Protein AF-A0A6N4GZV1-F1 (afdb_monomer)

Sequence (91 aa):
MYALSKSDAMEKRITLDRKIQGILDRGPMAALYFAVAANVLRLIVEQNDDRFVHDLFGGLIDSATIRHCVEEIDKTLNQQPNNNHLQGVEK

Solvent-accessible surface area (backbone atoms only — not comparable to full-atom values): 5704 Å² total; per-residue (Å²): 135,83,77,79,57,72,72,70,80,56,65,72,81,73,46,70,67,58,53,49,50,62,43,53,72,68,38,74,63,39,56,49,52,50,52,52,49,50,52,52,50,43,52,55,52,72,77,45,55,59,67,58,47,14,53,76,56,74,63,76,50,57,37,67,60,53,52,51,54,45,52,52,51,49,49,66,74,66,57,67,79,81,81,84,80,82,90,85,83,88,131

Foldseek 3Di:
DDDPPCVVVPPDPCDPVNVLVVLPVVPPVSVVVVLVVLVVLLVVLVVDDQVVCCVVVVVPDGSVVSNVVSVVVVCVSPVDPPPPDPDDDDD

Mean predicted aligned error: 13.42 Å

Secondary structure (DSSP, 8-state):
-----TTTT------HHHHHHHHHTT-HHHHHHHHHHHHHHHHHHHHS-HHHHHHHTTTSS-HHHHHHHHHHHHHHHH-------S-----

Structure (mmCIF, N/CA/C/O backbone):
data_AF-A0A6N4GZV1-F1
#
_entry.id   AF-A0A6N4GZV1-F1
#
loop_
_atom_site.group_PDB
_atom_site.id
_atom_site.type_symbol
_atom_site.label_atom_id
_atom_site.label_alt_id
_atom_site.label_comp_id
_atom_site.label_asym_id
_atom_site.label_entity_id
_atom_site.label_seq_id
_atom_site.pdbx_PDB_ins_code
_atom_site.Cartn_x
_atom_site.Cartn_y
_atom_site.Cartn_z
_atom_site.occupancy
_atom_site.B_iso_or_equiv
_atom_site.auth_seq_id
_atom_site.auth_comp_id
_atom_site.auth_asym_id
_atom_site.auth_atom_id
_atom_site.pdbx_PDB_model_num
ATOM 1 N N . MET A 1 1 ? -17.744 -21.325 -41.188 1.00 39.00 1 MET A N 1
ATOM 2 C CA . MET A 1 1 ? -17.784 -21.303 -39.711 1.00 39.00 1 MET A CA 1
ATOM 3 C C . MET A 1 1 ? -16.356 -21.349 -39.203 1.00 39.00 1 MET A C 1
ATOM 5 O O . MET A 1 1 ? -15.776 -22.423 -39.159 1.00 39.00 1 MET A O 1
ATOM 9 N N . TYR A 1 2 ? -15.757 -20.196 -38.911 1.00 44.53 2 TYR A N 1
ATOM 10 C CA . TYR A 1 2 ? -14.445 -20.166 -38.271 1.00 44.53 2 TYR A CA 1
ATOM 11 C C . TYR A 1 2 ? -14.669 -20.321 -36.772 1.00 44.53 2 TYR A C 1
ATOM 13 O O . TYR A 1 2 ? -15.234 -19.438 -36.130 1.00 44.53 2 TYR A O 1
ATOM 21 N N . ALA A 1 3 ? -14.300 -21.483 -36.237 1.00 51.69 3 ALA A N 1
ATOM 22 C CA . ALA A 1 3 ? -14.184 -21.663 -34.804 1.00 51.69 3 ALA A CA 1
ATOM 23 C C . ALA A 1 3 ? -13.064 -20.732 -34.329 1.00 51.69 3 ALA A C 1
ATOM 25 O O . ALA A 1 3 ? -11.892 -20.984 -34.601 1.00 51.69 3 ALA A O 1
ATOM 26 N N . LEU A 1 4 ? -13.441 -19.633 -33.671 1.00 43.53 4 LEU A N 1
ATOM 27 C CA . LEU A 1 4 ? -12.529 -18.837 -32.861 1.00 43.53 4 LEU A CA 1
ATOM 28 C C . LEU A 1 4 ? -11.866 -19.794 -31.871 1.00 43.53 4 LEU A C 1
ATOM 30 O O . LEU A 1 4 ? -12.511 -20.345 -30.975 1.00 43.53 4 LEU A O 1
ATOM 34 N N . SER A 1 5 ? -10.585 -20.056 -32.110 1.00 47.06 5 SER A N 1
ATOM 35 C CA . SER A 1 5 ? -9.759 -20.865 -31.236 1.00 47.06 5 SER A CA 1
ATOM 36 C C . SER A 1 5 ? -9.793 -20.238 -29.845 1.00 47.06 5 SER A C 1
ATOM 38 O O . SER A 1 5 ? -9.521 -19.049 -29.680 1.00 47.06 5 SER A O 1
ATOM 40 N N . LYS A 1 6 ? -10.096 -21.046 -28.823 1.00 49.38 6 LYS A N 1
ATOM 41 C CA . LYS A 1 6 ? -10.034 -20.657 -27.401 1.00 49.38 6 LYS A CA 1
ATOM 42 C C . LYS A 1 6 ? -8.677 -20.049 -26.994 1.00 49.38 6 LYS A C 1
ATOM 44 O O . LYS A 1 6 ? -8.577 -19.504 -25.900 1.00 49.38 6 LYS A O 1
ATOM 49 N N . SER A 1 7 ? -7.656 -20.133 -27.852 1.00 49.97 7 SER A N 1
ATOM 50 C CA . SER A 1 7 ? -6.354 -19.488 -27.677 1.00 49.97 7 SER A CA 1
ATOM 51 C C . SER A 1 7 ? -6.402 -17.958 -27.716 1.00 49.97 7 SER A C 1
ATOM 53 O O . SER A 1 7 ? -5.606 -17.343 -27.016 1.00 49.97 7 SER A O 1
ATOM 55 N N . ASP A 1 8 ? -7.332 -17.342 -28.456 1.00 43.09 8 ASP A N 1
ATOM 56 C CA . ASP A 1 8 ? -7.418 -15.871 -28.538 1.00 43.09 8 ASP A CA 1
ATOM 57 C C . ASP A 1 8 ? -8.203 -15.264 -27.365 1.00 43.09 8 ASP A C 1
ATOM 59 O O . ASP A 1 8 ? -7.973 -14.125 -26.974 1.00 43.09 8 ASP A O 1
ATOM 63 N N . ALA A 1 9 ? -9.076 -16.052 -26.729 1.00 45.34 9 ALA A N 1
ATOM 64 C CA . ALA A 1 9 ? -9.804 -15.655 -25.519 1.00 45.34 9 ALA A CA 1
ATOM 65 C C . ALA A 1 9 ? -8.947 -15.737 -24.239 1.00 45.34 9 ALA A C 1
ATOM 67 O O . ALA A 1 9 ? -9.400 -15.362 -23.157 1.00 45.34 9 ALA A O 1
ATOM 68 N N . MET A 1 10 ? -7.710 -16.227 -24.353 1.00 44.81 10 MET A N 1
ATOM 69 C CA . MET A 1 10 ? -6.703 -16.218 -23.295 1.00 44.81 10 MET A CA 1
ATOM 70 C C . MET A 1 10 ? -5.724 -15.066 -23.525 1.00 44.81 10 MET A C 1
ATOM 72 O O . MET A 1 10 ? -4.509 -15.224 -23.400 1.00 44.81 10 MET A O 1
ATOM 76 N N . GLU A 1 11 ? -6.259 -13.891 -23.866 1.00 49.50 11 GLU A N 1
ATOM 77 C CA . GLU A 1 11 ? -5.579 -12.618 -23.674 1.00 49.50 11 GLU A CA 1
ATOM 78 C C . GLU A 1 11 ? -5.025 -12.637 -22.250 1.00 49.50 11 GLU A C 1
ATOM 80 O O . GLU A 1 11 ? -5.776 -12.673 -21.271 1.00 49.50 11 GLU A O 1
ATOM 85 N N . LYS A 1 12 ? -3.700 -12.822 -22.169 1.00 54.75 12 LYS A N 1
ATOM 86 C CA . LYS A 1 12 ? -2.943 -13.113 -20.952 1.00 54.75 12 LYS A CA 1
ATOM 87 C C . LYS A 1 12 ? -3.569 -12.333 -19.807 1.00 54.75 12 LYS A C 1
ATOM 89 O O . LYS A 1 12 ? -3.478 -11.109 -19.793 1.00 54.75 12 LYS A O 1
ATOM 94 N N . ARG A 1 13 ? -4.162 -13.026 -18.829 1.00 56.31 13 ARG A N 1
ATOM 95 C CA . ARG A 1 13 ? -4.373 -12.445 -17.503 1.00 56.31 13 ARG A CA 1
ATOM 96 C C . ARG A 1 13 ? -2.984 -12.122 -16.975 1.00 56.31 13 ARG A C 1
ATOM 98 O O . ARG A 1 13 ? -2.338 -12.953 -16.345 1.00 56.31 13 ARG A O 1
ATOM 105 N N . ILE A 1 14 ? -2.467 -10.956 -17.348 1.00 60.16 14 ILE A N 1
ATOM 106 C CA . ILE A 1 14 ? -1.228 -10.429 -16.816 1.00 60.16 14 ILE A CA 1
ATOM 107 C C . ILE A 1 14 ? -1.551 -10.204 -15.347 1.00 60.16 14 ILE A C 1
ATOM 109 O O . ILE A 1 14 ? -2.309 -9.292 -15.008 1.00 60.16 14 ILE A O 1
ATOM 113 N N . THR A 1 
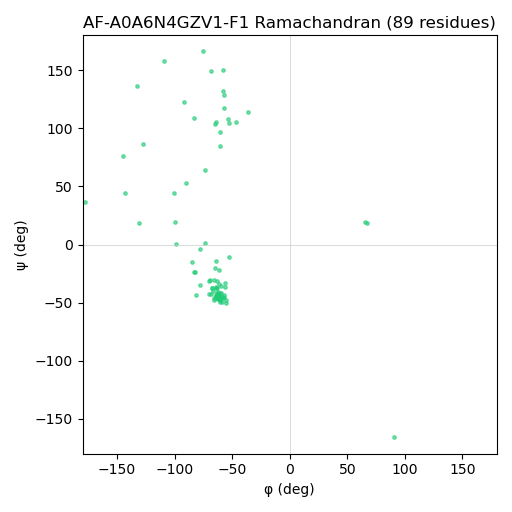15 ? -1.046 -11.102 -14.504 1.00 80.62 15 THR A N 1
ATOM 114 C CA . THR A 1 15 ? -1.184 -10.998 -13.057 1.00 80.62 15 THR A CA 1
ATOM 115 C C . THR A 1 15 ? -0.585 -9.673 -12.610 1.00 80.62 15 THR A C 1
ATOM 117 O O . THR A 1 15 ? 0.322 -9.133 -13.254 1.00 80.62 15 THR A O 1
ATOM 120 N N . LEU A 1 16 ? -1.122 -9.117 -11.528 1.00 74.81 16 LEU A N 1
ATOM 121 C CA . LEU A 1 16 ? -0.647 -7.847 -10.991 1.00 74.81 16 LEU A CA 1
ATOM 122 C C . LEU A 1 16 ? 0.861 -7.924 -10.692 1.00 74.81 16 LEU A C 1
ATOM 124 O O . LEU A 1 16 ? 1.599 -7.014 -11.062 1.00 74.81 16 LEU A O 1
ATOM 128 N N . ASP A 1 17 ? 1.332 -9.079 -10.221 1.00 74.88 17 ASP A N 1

◆ TASK INSTRUCTIONS
Send back exactly, with nothing added, the lines from the first line of the material above through the line holding "ATOM 5 O O ."; both ends are included.

◆ RESPONSE
Protein AF-A0A6N4GZV1-F1 (afdb_monomer)

Sequence (91 aa):
MYALSKSDAMEKRITLDRKIQGILDRGPMAALYFAVAANVLRLIVEQNDDRFVHDLFGGLIDSATIRHCVEEIDKTLNQQPNNNHLQGVEK

Solvent-accessible surface area (backbone atoms only — not comparable to full-atom values): 5704 Å² total; per-residue (Å²): 135,83,77,79,57,72,72,70,80,56,65,72,81,73,46,70,67,58,53,49,50,62,43,53,72,68,38,74,63,39,56,49,52,50,52,52,49,50,52,52,50,43,52,55,52,72,77,45,55,59,67,58,47,14,53,76,56,74,63,76,50,57,37,67,60,53,52,51,54,45,52,52,51,49,49,66,74,66,57,67,79,81,81,84,80,82,90,85,83,88,131

Foldseek 3Di:
DDDPPCVVVPPDPCDPVNVLVVLPVVPPVSVVVVLVVLVVLLVVLVVDDQVVCCVVVVVPDGSVVSNVVSVVVVCVSPVDPPPPDPDDDDD

Mean predicted aligned error: 13.42 Å

Secondary structure (DSSP, 8-state):
-----TTTT------HHHHHHHHHTT-HHHHHHHHHHHHHHHHHHHHS-HHHHHHHTTTSS-HHHHHHHHHHHHHHHH-------S-----

Structure (mmCIF, N/CA/C/O backbone):
data_AF-A0A6N4GZV1-F1
#
_entry.id   AF-A0A6N4GZV1-F1
#
loop_
_atom_site.group_PDB
_atom_site.id
_atom_site.type_symbol
_atom_site.label_atom_id
_atom_site.label_alt_id
_atom_site.label_comp_id
_atom_site.label_asym_id
_atom_site.label_entity_id
_atom_site.label_seq_id
_atom_site.pdbx_PDB_ins_code
_atom_site.Cartn_x
_atom_site.Cartn_y
_atom_site.Cartn_z
_atom_site.occupancy
_atom_site.B_iso_or_equiv
_atom_site.auth_seq_id
_atom_site.auth_comp_id
_atom_site.auth_asym_id
_atom_site.auth_atom_id
_atom_site.pdbx_PDB_model_num
ATOM 1 N N . MET A 1 1 ? -17.744 -21.325 -41.188 1.00 39.00 1 MET A N 1
ATOM 2 C CA . MET A 1 1 ? -17.784 -21.303 -39.711 1.00 39.00 1 MET A CA 1
ATOM 3 C C . MET A 1 1 ? -16.356 -21.349 -39.203 1.00 39.00 1 MET A C 1
ATOM 5 O O . MET A 1 1 ? -15.776 -22.423 -39.159 1.00 39.00 1 MET A O 1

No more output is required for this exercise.